Побывать на своей квартире мне так и не удалось – она была в 20 минутах ходьбы от квартиры Полины. Не было ни сил, ни времени, но и потребности не ощутила – было не до этого. Остался там весь наш скромный, студенческий скарб, альбомы, фотографии. Запомнилась лишь огромная угловая полка до потолка из красного дерева, заполненная книгами, главным образом, по истории (почему-то помнится Струве), немного книг по медицине (о них я в эвакуации очень жалела – они мне очень пригодились бы). Из литературы помню Стефана Цвейга и Фейхтвангера – разрозненные тома или собрание сочинений – не помню.

До Казани доехали без особых приключений. На станциях Полина выходила на «промысел» за продуктами питания. Меняла она их на тряпки – она предусмотрительно забрала из дома все тряпье. Это было очень дальнозорко – нам их надолго хватило. Она неплохо шила и понемногу перекраивала на детские вещички, которые были там «на вес золота». Дедушка выходил за кипятком. Я оставалась безучастной. В Казани отправила почту для Арона. Там нас, в ожидании парома через Волгу, поселили в огромном сарае. Не помню, сколько времени мы там провели, помню лишь первую ночь. Там, в сарае, я как бы проснулась от спячки. Мы развязали тюки с подушками, на первой устроили еле живую, еле дышавшую бабушку, еще на двух – Инночку и Додика. Кое-как сами примостились, чем бог послал, подкрепились и устроились на ночь подремать. И тут раздался голос медицинской сестры Исера: они везде устроятся. Мы были как громом поражены: во-первых, им тоже никто не запрещал развязать тюки и устроиться, а во-вторых, сказала это медсестра Исера, которая с ним проработала вместе годы! Тут мы и поняли, как глубоки корни антисемитизма: стоило немцам полить их еврейской кровью, как они сразу дали ростки, а в дальнейшем расцвели бурным колючим цветом.

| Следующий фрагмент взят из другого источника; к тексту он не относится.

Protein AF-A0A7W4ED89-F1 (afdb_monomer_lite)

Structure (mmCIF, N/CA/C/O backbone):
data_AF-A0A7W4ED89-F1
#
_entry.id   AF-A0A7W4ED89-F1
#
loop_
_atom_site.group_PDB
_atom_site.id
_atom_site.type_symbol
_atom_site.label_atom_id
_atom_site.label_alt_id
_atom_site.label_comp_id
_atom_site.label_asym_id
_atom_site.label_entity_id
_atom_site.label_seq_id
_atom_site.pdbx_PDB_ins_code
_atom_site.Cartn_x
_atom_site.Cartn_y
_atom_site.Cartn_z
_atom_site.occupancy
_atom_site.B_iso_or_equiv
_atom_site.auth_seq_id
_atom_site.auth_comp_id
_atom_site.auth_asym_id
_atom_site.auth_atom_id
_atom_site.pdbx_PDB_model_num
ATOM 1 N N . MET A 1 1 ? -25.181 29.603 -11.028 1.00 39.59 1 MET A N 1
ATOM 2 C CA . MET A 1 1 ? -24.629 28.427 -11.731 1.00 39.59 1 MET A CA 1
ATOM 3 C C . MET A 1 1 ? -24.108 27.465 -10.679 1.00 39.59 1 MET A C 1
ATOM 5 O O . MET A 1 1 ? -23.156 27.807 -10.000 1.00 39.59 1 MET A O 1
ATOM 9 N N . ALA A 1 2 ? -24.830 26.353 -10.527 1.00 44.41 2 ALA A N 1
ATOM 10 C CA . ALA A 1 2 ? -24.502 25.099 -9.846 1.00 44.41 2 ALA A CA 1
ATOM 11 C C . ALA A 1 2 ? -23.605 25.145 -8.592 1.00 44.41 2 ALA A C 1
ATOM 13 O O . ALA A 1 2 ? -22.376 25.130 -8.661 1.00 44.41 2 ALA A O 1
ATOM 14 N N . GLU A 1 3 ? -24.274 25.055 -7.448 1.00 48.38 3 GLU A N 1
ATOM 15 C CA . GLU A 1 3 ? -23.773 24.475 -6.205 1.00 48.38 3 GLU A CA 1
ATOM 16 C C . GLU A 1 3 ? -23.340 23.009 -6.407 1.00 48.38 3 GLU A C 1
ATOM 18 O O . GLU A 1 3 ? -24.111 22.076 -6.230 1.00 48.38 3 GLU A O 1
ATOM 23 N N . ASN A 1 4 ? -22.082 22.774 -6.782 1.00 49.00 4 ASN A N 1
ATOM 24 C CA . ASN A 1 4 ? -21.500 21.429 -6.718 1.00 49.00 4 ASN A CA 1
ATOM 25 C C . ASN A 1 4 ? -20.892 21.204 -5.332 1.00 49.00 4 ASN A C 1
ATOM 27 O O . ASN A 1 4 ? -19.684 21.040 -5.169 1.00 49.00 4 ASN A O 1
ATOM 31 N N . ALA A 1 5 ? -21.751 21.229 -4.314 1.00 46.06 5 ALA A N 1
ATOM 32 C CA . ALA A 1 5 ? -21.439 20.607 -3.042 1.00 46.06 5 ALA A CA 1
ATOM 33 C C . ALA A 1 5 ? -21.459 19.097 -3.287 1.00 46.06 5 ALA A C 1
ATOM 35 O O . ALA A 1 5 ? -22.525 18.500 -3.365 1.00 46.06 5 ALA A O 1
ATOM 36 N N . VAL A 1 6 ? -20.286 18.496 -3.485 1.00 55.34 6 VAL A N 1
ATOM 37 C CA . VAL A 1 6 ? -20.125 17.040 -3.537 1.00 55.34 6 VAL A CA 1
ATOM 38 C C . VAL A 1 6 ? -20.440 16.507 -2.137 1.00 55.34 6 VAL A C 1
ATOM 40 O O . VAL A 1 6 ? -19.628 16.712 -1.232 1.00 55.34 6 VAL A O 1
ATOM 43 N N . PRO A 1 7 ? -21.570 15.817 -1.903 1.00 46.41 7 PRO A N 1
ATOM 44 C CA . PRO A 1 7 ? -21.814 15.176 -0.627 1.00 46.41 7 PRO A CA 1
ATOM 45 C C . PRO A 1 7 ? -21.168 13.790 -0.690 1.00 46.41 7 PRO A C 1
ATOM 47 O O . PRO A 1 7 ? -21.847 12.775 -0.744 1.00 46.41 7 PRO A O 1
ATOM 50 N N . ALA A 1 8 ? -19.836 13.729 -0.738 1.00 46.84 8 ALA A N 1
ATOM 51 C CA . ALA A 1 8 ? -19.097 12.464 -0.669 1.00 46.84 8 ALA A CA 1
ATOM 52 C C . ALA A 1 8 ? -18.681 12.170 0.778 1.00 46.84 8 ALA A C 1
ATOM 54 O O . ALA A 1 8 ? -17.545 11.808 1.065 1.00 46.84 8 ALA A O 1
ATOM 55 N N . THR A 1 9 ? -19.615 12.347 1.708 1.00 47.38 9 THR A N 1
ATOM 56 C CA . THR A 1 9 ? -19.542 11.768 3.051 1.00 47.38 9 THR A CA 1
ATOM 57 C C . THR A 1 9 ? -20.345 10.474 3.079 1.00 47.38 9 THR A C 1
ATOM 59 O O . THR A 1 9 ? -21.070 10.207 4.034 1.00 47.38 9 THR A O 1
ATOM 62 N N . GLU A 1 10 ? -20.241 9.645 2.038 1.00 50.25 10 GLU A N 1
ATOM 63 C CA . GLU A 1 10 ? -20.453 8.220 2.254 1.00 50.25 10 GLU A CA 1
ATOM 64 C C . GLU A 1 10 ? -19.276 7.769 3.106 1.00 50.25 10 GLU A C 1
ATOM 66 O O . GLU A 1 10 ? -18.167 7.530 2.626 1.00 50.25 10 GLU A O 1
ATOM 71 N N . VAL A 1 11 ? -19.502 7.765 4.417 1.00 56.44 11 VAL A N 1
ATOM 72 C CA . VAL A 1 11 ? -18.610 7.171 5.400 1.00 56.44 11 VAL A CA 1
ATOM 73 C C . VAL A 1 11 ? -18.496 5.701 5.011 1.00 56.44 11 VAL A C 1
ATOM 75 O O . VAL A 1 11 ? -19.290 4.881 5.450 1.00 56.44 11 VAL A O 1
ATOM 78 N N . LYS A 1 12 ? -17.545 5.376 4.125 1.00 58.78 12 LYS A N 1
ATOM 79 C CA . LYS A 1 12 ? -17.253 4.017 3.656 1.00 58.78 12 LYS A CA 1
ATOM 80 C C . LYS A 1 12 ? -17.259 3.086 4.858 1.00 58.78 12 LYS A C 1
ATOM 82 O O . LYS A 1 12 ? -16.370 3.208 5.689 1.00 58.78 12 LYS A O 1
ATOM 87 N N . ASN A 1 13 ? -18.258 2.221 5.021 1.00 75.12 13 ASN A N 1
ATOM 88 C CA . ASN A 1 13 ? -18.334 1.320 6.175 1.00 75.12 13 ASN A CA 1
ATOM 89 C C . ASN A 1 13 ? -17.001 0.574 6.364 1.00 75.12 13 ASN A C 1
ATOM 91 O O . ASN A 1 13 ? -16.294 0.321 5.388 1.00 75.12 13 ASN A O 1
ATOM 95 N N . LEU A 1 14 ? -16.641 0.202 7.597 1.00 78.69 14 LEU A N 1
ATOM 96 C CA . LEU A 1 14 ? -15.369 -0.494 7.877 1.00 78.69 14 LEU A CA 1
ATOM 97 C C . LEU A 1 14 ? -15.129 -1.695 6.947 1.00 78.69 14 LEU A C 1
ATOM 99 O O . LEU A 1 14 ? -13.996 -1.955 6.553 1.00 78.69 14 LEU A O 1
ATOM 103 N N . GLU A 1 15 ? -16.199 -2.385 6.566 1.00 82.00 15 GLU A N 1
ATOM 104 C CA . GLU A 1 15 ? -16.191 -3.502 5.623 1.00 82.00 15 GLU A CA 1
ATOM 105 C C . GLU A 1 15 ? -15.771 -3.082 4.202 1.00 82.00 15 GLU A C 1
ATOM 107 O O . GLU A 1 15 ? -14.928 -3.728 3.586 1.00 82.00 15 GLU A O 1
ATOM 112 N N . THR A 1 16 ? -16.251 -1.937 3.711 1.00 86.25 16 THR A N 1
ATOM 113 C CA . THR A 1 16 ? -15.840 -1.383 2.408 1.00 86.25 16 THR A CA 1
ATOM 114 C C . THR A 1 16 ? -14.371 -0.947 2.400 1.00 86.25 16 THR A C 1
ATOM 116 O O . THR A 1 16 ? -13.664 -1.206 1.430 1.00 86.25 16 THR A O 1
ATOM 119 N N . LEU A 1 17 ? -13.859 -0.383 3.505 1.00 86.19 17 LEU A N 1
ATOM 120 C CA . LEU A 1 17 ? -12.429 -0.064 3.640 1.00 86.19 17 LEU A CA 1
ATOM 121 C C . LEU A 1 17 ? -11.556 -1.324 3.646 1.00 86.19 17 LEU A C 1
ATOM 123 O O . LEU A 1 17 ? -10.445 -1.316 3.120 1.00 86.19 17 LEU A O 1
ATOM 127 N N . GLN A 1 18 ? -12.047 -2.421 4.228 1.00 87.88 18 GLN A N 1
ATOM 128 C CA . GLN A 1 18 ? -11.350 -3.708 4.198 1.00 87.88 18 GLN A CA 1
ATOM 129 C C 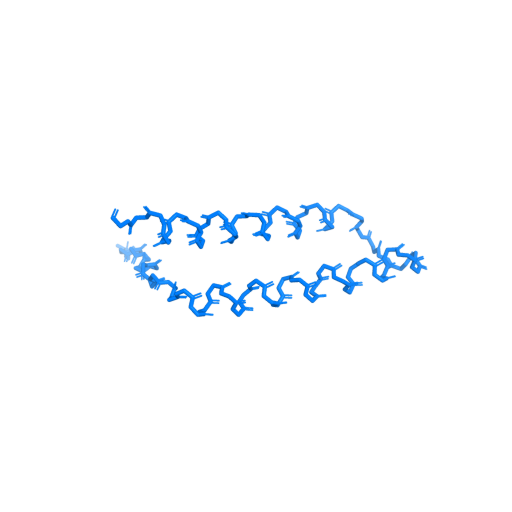. GLN A 1 18 ? -11.331 -4.316 2.793 1.00 87.88 18 GLN A C 1
ATOM 131 O O . GLN A 1 18 ? -10.298 -4.848 2.383 1.00 87.88 18 GLN A O 1
ATOM 136 N N . GLN A 1 19 ? -12.433 -4.204 2.046 1.00 91.12 19 GLN A N 1
ATOM 137 C CA . GLN A 1 19 ? -12.496 -4.619 0.642 1.00 91.12 19 GLN A CA 1
ATOM 138 C C . GLN A 1 19 ? -11.526 -3.802 -0.220 1.00 91.12 19 GLN A C 1
ATOM 140 O O . GLN A 1 19 ? -10.724 -4.374 -0.954 1.00 91.12 19 GLN A O 1
ATOM 145 N N . GLU A 1 20 ? -11.518 -2.477 -0.072 1.00 89.44 20 GLU A N 1
ATOM 146 C CA . GLU A 1 20 ? -10.602 -1.590 -0.797 1.00 89.44 20 GLU A CA 1
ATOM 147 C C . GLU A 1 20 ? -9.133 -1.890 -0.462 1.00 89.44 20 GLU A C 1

В сарае написала очередное письмо Арону и отправила его перед посадкой на паром. Потом – паром. Подробное описание переезда – гимн волжским просторам – отправила из Чебоксар. Здесь дети воспрянули духом и как бы пробудились от кошмарного сна. В нас, взрослых, пробудилась надежда.

В Чебоксарах нас ожидала ярмарка пустых подвод, на которых нам предстояло добраться до места жительства. Места эти нам были совершенно незнакомы. Чувашия для нас существовала как географическая точка и только. Мы выбирали качество повозки и достоинства возницы. Выбор пал на маленького добродушного старичка, который приветливо помог нам разместиться и повез нас за 30 км от Чебоксар в город (!) Цивильск – пыльный, грязный, с немощеными дорогами и редкими, низенькими домами. Разместили нас в большой комнате, над головой – крыша без потолка, отопление – печурка. Днем как-то согревались, а ночью крыша промерзала и мы – соответственно. Кое-как продержались до весны, а к лету перебрались в двухкомнатную квартиру, в одной из комнат которой была огромная русская печь – на радость бабушке. Печь нас обогревала, а бабушка на ней готовила. Она, едва дыша, справлялась героически со своими нелегкими обязанностями: кормила семью и даже за детьми присматривала.

Мы наладили связь с тетей Фаней, которая пока оставалась в Москве (потом они эвакуировались в Куйбышев, куда увезли правительственные учреждения). Она переслала нам письма Арона, полные тревоги за свою семейку. Мои ежедневные письма-дневник до него не дошли – ни одно! Он боялся, что мы еще не уехали из Ленинграда.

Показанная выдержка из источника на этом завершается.